No Inverno, a área do vale do rio Lys ficava inundada numa larga extensão, e na primavera, não passava muitas vezes de um pântano, por semanas a fio – um verdadeiro horror para as tropas que estavam nas trincheiras nesta altura.

Era perfeitamente inaceitável pensar na realização de um ataque antes do vale do Lys se tornar transponível. Em circunstâncias normais de clima, só poderíamos esperar que o solo ficasse suficientemente seco, em meados de abril.

Mas pensei que não seria possível esperar até essa altura para começar o combate decisivo no Ocidente. Tivemos de contar com as perspetivas de intervenção americana.

Não obstante estas objeções ao ataque, tínhamos o plano detalhado, pelo menos teoricamente.

Esta hipótese estava assente nos finais de março. Logo que vimos que o nosso ataque a Ocidente era inevitável, decidimos iniciar as nossas operações na frente do Lys.

Uma pergunta dirigida ao Grupo de Exércitos do Príncipe Herdeiro Rupprecht, trouxe a resposta de que, graças à primavera seca, o ataque em todo o vale do Lys se tornara viável.

Em 9 de abril, aniversário da grande crise em Arras, as nossas tropas passaram das suas lamacentas trincheiras na frente do Lys para a frente de Armentières a La Bassée.

Claro que não foram transferidas por grandes movimentos, mas principalmente por pequenas destacamentos e colunas lentas, através do pântano.
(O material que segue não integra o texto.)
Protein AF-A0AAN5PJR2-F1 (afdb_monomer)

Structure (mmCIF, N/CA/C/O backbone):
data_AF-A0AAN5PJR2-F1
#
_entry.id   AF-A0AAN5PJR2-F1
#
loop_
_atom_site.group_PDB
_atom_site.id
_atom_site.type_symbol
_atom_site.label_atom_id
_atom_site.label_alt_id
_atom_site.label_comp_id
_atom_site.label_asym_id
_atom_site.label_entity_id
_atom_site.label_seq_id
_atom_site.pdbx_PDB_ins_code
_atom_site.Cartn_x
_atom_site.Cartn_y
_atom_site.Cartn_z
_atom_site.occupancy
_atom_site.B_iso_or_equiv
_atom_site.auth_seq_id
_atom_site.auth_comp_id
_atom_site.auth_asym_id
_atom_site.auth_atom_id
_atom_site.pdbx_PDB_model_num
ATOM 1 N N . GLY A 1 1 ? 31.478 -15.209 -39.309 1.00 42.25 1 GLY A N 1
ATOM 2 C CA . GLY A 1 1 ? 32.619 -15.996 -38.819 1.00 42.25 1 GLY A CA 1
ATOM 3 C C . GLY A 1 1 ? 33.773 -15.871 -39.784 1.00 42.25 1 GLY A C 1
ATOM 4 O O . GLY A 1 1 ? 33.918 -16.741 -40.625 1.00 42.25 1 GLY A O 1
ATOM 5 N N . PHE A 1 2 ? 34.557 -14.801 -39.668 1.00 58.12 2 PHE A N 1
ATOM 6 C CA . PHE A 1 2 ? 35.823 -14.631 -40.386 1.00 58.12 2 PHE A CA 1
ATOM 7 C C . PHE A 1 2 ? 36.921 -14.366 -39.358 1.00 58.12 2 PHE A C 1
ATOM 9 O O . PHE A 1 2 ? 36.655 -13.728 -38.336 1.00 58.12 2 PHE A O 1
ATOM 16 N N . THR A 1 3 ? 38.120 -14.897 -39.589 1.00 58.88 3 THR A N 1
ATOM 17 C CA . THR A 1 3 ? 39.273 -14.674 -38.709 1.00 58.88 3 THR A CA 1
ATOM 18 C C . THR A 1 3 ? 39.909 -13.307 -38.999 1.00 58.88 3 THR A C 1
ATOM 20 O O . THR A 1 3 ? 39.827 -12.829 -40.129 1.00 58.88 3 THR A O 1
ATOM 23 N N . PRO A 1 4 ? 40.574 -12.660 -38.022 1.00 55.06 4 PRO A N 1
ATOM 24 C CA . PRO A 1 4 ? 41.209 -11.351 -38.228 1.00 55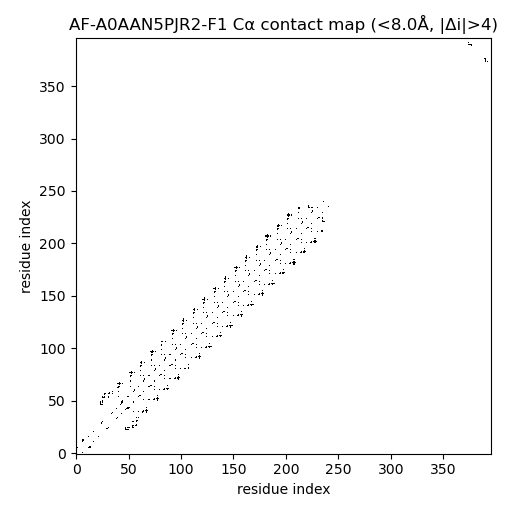.06 4 PRO A CA 1
ATOM 25 C C . PRO A 1 4 ? 42.177 -11.311 -39.421 1.00 55.06 4 PRO A C 1
ATOM 27 O O . PRO A 1 4 ? 42.196 -10.346 -40.176 1.00 55.06 4 PRO A O 1
ATOM 30 N N . LYS A 1 5 ? 42.899 -12.412 -39.655 1.00 63.34 5 LYS A N 1
ATOM 31 C CA . LYS A 1 5 ? 43.823 -12.567 -40.783 1.00 63.34 5 LYS A CA 1
ATOM 32 C C . LYS A 1 5 ? 43.113 -12.630 -42.144 1.00 63.34 5 LYS A C 1
ATOM 34 O O . LYS A 1 5 ? 43.596 -12.064 -43.112 1.00 63.34 5 LYS A O 1
ATOM 39 N N . GLN A 1 6 ? 41.930 -13.249 -42.203 1.00 63.09 6 GLN A N 1
ATOM 40 C CA . GLN A 1 6 ? 41.100 -13.270 -43.418 1.00 63.09 6 GLN A CA 1
ATOM 41 C C . GLN A 1 6 ? 40.565 -11.880 -43.792 1.00 63.09 6 GLN A C 1
ATOM 43 O O . GLN A 1 6 ? 40.249 -11.650 -44.955 1.00 63.09 6 GLN A O 1
ATOM 48 N N . LEU A 1 7 ? 40.445 -10.969 -42.821 1.00 57.34 7 LEU A N 1
ATOM 49 C CA . LEU A 1 7 ? 40.056 -9.580 -43.067 1.00 57.34 7 LEU A CA 1
ATOM 50 C C . LEU A 1 7 ? 41.250 -8.765 -43.595 1.00 57.34 7 LEU A C 1
ATOM 52 O O . LEU A 1 7 ? 41.110 -8.072 -44.599 1.00 57.34 7 LEU A O 1
ATOM 56 N N . GLU A 1 8 ? 42.440 -8.921 -43.009 1.00 59.62 8 GLU A N 1
ATOM 57 C CA . GLU A 1 8 ? 43.668 -8.273 -43.505 1.00 59.62 8 GLU A CA 1
ATOM 58 C C . GLU A 1 8 ? 44.044 -8.703 -44.930 1.00 59.62 8 GLU A C 1
ATOM 60 O O . GLU A 1 8 ? 44.319 -7.845 -45.769 1.00 59.62 8 GLU A O 1
ATOM 65 N N . ASP A 1 9 ? 43.984 -10.003 -45.236 1.00 68.81 9 ASP A N 1
ATOM 66 C CA . ASP A 1 9 ? 44.327 -10.540 -46.563 1.00 68.81 9 ASP A CA 1
ATOM 67 C C . ASP A 1 9 ? 43.351 -10.070 -47.667 1.00 68.81 9 ASP A C 1
ATOM 69 O O . ASP A 1 9 ? 43.692 -10.067 -48.849 1.00 68.81 9 ASP A O 1
ATOM 73 N N . ALA A 1 10 ? 42.144 -9.630 -47.291 1.00 63.75 10 ALA A N 1
ATOM 74 C CA . ALA A 1 10 ? 41.153 -9.029 -48.188 1.00 63.75 10 ALA A CA 1
ATOM 75 C C . ALA A 1 10 ? 41.305 -7.498 -48.338 1.00 63.75 10 ALA A C 1
ATOM 77 O O . ALA A 1 10 ? 40.461 -6.860 -48.966 1.00 63.75 10 ALA A O 1
ATOM 78 N N . GLY A 1 11 ? 42.348 -6.894 -47.754 1.00 53.72 11 GLY A N 1
ATOM 79 C CA . GLY A 1 11 ? 42.555 -5.440 -47.742 1.00 53.72 11 GLY A CA 1
ATOM 80 C C . GLY A 1 11 ? 41.657 -4.688 -46.752 1.00 53.72 11 GLY A C 1
ATOM 81 O O . GLY A 1 11 ? 41.565 -3.463 -46.798 1.00 53.72 11 GLY A O 1
ATOM 82 N N . LEU A 1 12 ? 40.990 -5.408 -45.848 1.00 52.03 12 LEU A N 1
ATOM 83 C CA . LEU A 1 12 ? 40.057 -4.876 -44.864 1.00 52.03 12 LEU A CA 1
ATOM 84 C C . LEU A 1 12 ? 40.734 -4.849 -43.486 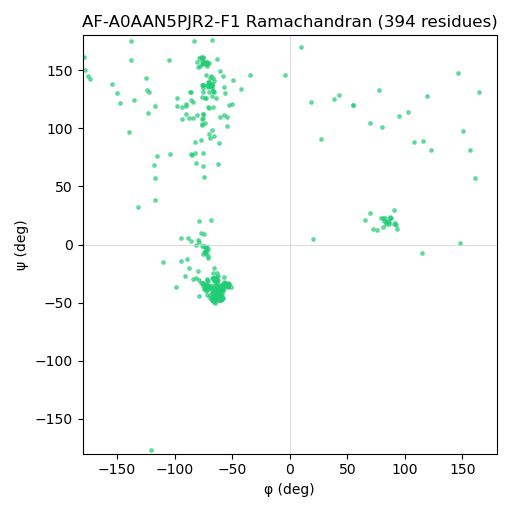1.00 52.03 12 LEU A C 1
ATOM 86 O O . LEU A 1 12 ? 40.498 -5.705 -42.635 1.00 52.03 12 LEU A O 1
ATOM 90 N N . ASN A 1 13 ? 41.598 -3.860 -43.251 1.00 51.28 13 ASN A N 1
ATOM 91 C CA . ASN A 1 13 ? 42.145 -3.616 -41.916 1.00 51.28 13 ASN A CA 1
ATOM 92 C C . ASN A 1 13 ? 40.990 -3.146 -41.001 1.00 51.28 13 ASN A C 1
ATOM 94 O O . ASN A 1 13 ? 40.241 -2.251 -41.390 1.00 51.28 13 ASN A O 1
ATOM 98 N N . PRO A 1 14 ? 40.812 -3.688 -39.781 1.00 51.12 14 PRO A N 1
ATOM 99 C CA . PRO A 1 14 ? 39.801 -3.195 -38.844 1.00 51.12 14 PRO A CA 1
ATOM 100 C C . PRO A 1 14 ? 39.879 -1.677 -38.634 1.00 51.12 14 PRO A C 1
ATOM 102 O O . PRO A 1 14 ? 38.851 -1.013 -38.571 1.00 51.12 14 PRO A O 1
ATOM 105 N N . ALA A 1 15 ? 41.091 -1.114 -38.612 1.00 46.41 15 ALA A N 1
ATOM 106 C CA . ALA A 1 15 ? 41.313 0.324 -38.533 1.00 46.41 15 ALA A CA 1
ATOM 107 C C . ALA A 1 15 ? 40.950 1.061 -39.834 1.00 46.41 15 ALA A C 1
ATOM 109 O O . ALA A 1 15 ? 40.504 2.198 -39.750 1.00 46.41 15 ALA A O 1
ATOM 110 N N . SER A 1 16 ? 41.075 0.441 -41.017 1.00 43.97 16 SER A N 1
ATOM 111 C CA . SER A 1 16 ? 40.650 1.050 -42.288 1.00 43.97 16 SER A CA 1
ATOM 112 C C . SER A 1 16 ? 39.147 0.906 -42.542 1.00 43.97 16 SER A C 1
ATOM 114 O O . SER A 1 16 ? 38.559 1.820 -43.090 1.00 43.97 16 SER A O 1
ATOM 116 N N . ILE A 1 17 ? 38.476 -0.137 -42.043 1.00 50.00 17 ILE A N 1
ATOM 117 C CA . ILE A 1 17 ? 37.000 -0.200 -41.998 1.00 50.00 17 ILE A CA 1
ATOM 118 C C . ILE A 1 17 ? 36.420 0.868 -41.051 1.00 50.00 17 ILE A C 1
ATOM 120 O O . ILE A 1 17 ? 35.305 1.347 -41.259 1.00 50.00 17 ILE A O 1
ATOM 124 N N . ILE A 1 18 ? 37.166 1.243 -40.007 1.00 49.50 18 ILE A N 1
ATOM 125 C CA . ILE A 1 18 ? 36.792 2.318 -39.076 1.00 49.50 18 ILE A CA 1
ATOM 126 C C . ILE A 1 18 ? 37.192 3.705 -39.627 1.00 49.50 18 ILE A C 1
ATOM 128 O O . ILE A 1 18 ? 36.496 4.679 -39.349 1.00 49.50 18 ILE A O 1
ATOM 132 N N . ALA A 1 19 ? 38.262 3.807 -40.428 1.00 42.09 19 ALA A N 1
ATOM 133 C CA . ALA A 1 19 ? 38.766 5.068 -40.988 1.00 42.09 19 ALA A CA 1
ATOM 134 C C . ALA A 1 19 ? 38.184 5.439 -42.370 1.00 42.09 19 ALA A C 1
ATOM 136 O O . ALA A 1 19 ? 38.051 6.627 -42.658 1.00 42.09 19 ALA A O 1
ATOM 137 N N . ASP A 1 20 ? 37.761 4.473 -43.192 1.00 39.88 20 ASP A N 1
ATOM 138 C CA . ASP A 1 20 ? 37.025 4.716 -44.440 1.00 39.88 20 ASP A CA 1
ATOM 139 C C . ASP A 1 20 ? 35.525 4.864 -44.151 1.00 39.88 20 ASP A C 1
ATOM 141 O O . ASP A 1 20 ? 34.698 3.983 -44.386 1.00 39.88 20 ASP A O 1
ATOM 145 N N . GLY A 1 21 ? 35.151 6.031 -43.634 1.00 40.84 21 GLY A N 1
ATOM 146 C CA . GLY A 1 21 ? 33.860 6.624 -43.980 1.00 40.84 21 GLY A CA 1
ATOM 147 C C . GLY A 1 21 ? 32.592 5.987 -43.406 1.00 40.84 21 GLY A C 1
ATOM 148 O O . GLY A 1 21 ? 31.504 6.395 -43.814 1.00 40.84 21 GLY A O 1
ATOM 149 N N . ARG A 1 22 ? 32.653 5.098 -42.405 1.00 48.94 22 ARG A N 1
ATOM 150 C CA . ARG A 1 22 ? 31.517 5.005 -41.473 1.00 48.94 22 ARG A CA 1
ATOM 151 C C . ARG A 1 22 ? 31.585 6.208 -40.542 1.00 48.94 22 ARG A C 1
ATOM 153 O O . ARG A 1 22 ? 31.952 6.095 -39.378 1.00 48.94 22 ARG A O 1
ATOM 160 N N . VAL A 1 23 ? 31.144 7.367 -41.040 1.00 46.50 23 VAL A N 1
ATOM 161 C CA . VAL A 1 23 ? 30.402 8.277 -40.159 1.00 46.50 23 VAL A CA 1
ATOM 162 C C . VAL A 1 23 ? 29.450 7.397 -39.356 1.00 46.50 23 VAL A C 1
ATOM 164 O O . VAL A 1 23 ? 28.855 6.478 -39.927 1.00 46.50 23 VAL A O 1
ATOM 167 N N . ALA A 1 24 ? 29.382 7.603 -38.043 1.00 56.72 24 ALA A N 1
ATOM 168 C CA . ALA A 1 24 ? 28.410 6.963 -37.169 1.00 56.72 24 ALA A CA 1
ATOM 169 C C . ALA A 1 24 ? 27.000 7.392 -37.607 1.00 56.72 24 ALA A C 1
ATOM 171 O O . ALA A 1 24 ? 26.343 8.213 -36.974 1.00 56.72 24 ALA A O 1
ATOM 172 N N . ASP A 1 25 ? 26.575 6.912 -38.772 1.00 74.81 25 ASP A N 1
ATOM 173 C CA . ASP A 1 25 ? 25.338 7.292 -39.403 1.00 74.81 25 ASP A CA 1
ATOM 174 C C . ASP A 1 25 ? 24.253 6.455 -38.752 1.00 74.81 25 ASP A C 1
ATOM 176 O O . ASP A 1 25 ? 23.917 5.343 -39.166 1.00 74.81 25 ASP A O 1
ATOM 180 N N . CYS A 1 26 ? 23.746 7.013 -37.662 1.00 83.62 26 CYS A N 1
ATOM 181 C CA . CYS A 1 26 ? 22.575 6.531 -36.963 1.00 83.62 26 CYS A CA 1
ATOM 182 C C . CYS A 1 26 ? 21.280 6.961 -37.669 1.00 83.62 26 CYS A C 1
ATOM 184 O O . CYS A 1 26 ? 20.224 6.978 -37.031 1.00 83.62 26 CYS A O 1
ATOM 186 N N . SER A 1 27 ? 21.326 7.316 -38.963 1.00 89.44 27 SER A N 1
ATOM 187 C CA . SER A 1 27 ? 20.118 7.520 -39.752 1.00 89.44 27 SER A CA 1
ATOM 188 C C . SER A 1 27 ? 19.259 6.260 -39.755 1.00 89.44 27 SER A C 1
ATOM 190 O O . SER A 1 27 ? 19.730 5.117 -39.760 1.00 89.44 27 SER A O 1
ATOM 192 N N . VAL A 1 28 ? 17.948 6.476 -39.770 1.00 90.06 28 VAL A N 1
ATOM 193 C CA . VAL A 1 28 ? 16.962 5.394 -39.739 1.00 90.06 28 VAL A CA 1
ATOM 194 C C . VAL A 1 28 ? 17.143 4.444 -40.927 1.00 90.06 28 VAL A C 1
ATOM 196 O O . VAL A 1 28 ? 16.969 3.237 -40.779 1.00 90.06 28 VAL A O 1
ATOM 199 N N . GLU A 1 29 ? 17.519 4.958 -42.097 1.00 89.12 29 GLU A N 1
ATOM 200 C CA . GLU A 1 29 ? 17.728 4.158 -43.308 1.00 89.12 29 GLU A CA 1
ATOM 201 C C . GLU A 1 29 ? 18.957 3.251 -43.200 1.00 89.12 29 GLU A C 1
ATOM 203 O O . GLU A 1 29 ? 18.866 2.056 -43.500 1.00 89.12 29 GLU A O 1
ATOM 208 N N . SER A 1 30 ? 20.082 3.785 -42.716 1.00 87.25 30 SER A N 1
ATOM 209 C CA . SER A 1 30 ? 21.306 3.014 -42.479 1.00 87.25 30 SER A CA 1
ATOM 210 C C . SER A 1 30 ? 21.088 1.932 -41.422 1.00 87.25 30 SER A C 1
ATOM 212 O O . SER A 1 30 ? 21.482 0.779 -41.617 1.00 87.25 30 SER A O 1
ATOM 214 N N . LEU A 1 31 ? 20.372 2.258 -40.344 1.00 88.62 31 LEU A N 1
ATOM 215 C CA . LEU A 1 31 ? 20.029 1.302 -39.292 1.00 88.62 31 LEU A CA 1
ATOM 216 C C . LEU A 1 31 ? 19.035 0.227 -39.763 1.00 88.62 31 LEU A C 1
ATOM 218 O O . LEU A 1 31 ? 19.196 -0.940 -39.407 1.00 88.62 31 LEU A O 1
ATOM 222 N N . LYS A 1 32 ? 18.055 0.565 -40.614 1.00 91.31 32 LYS A N 1
ATOM 223 C CA . LYS A 1 32 ? 17.147 -0.421 -41.234 1.00 91.31 32 LYS A CA 1
ATOM 224 C C . LYS A 1 32 ? 17.898 -1.396 -42.136 1.00 91.31 32 LYS A C 1
ATOM 226 O O . LYS A 1 32 ? 17.641 -2.597 -42.075 1.00 91.31 32 LYS A O 1
ATOM 231 N N . LYS A 1 33 ? 18.851 -0.906 -42.939 1.00 87.38 33 LYS A N 1
ATOM 232 C CA . LYS A 1 33 ? 19.727 -1.763 -43.757 1.00 87.38 33 LYS A CA 1
ATOM 233 C C . LYS A 1 33 ? 20.597 -2.666 -42.882 1.00 87.38 33 LYS A C 1
ATOM 235 O O . LYS A 1 33 ? 20.688 -3.858 -43.157 1.00 87.38 33 LYS A O 1
ATOM 240 N N . ALA A 1 34 ? 21.177 -2.129 -41.806 1.00 85.19 34 ALA A N 1
ATOM 241 C CA . ALA A 1 34 ? 21.955 -2.916 -40.849 1.00 85.19 34 ALA A CA 1
ATOM 242 C C . ALA A 1 34 ? 21.107 -4.027 -40.203 1.00 85.19 34 ALA A C 1
ATOM 244 O O . ALA A 1 34 ? 21.539 -5.177 -40.150 1.00 85.19 34 ALA A O 1
ATOM 245 N N . ARG A 1 35 ? 19.868 -3.718 -39.798 1.00 86.06 35 ARG A N 1
ATOM 246 C CA . ARG A 1 35 ? 18.911 -4.704 -39.276 1.00 86.06 35 ARG A CA 1
ATOM 247 C C . ARG A 1 35 ? 18.582 -5.787 -40.303 1.00 86.06 35 ARG A C 1
ATOM 249 O O . ARG A 1 35 ? 18.629 -6.966 -39.969 1.00 86.06 35 ARG A O 1
ATOM 256 N N . ALA A 1 36 ? 18.286 -5.402 -41.546 1.00 85.19 36 ALA A N 1
ATOM 257 C CA . ALA A 1 36 ? 17.999 -6.340 -42.634 1.00 85.19 36 ALA A CA 1
ATOM 258 C C . ALA A 1 36 ? 19.196 -7.255 -42.958 1.00 85.19 36 ALA A C 1
ATOM 260 O O . ALA A 1 36 ? 19.005 -8.408 -43.330 1.00 85.19 36 ALA A O 1
ATOM 261 N N . ALA A 1 37 ? 20.422 -6.765 -42.755 1.00 84.25 37 ALA A N 1
ATOM 262 C CA . ALA A 1 37 ? 21.655 -7.543 -42.860 1.00 84.25 37 ALA A CA 1
ATOM 263 C C . ALA A 1 37 ? 21.960 -8.407 -41.614 1.00 84.25 37 ALA A C 1
ATOM 265 O O . ALA A 1 37 ? 23.011 -9.042 -41.552 1.00 84.25 37 ALA A O 1
ATOM 266 N N . GLY A 1 38 ? 21.072 -8.436 -40.614 1.00 85.12 38 GLY A N 1
ATOM 267 C CA . GLY A 1 38 ? 21.219 -9.248 -39.403 1.00 85.12 38 GLY A CA 1
ATOM 268 C C . GLY A 1 38 ? 22.132 -8.646 -38.331 1.00 85.12 38 GLY A C 1
ATOM 269 O O . GLY A 1 38 ? 22.542 -9.353 -37.411 1.00 85.12 38 GLY A O 1
ATOM 270 N N . VAL A 1 39 ? 22.469 -7.354 -38.414 1.00 86.94 39 VAL A N 1
ATOM 271 C CA . VAL A 1 39 ? 23.300 -6.694 -37.398 1.00 86.94 39 VAL A CA 1
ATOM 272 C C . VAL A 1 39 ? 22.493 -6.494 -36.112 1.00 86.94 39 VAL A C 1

Sob a proteção de nossa artilharia e morteiros de trincheira, eles conseguiram alcançar os seus postos rapidamente, apesar de todos os obstáculos naturais e artificiais, embora aparentemente nem os ingleses nem os portugueses acreditassem que isso fosse possível.

O Tank inglês Mk I (macho) “Lusitania”, que participou na batalha de Arras, um ano antes.

Esta memória deve ser confrontada com alguns excertos da memória de Douglas Haig, comandante em chefe dos exércitos aliados:

A preparação do inimigo para uma ofensiva neste sector central tinha sido concluída há algum tempo. O admirável e extenso sistema ferroviário tornou possível, com grande rapidez, a concentração de tropas necessárias para um ataque. As minhas forças neste sector não poderiam ser grandemente reduzidas.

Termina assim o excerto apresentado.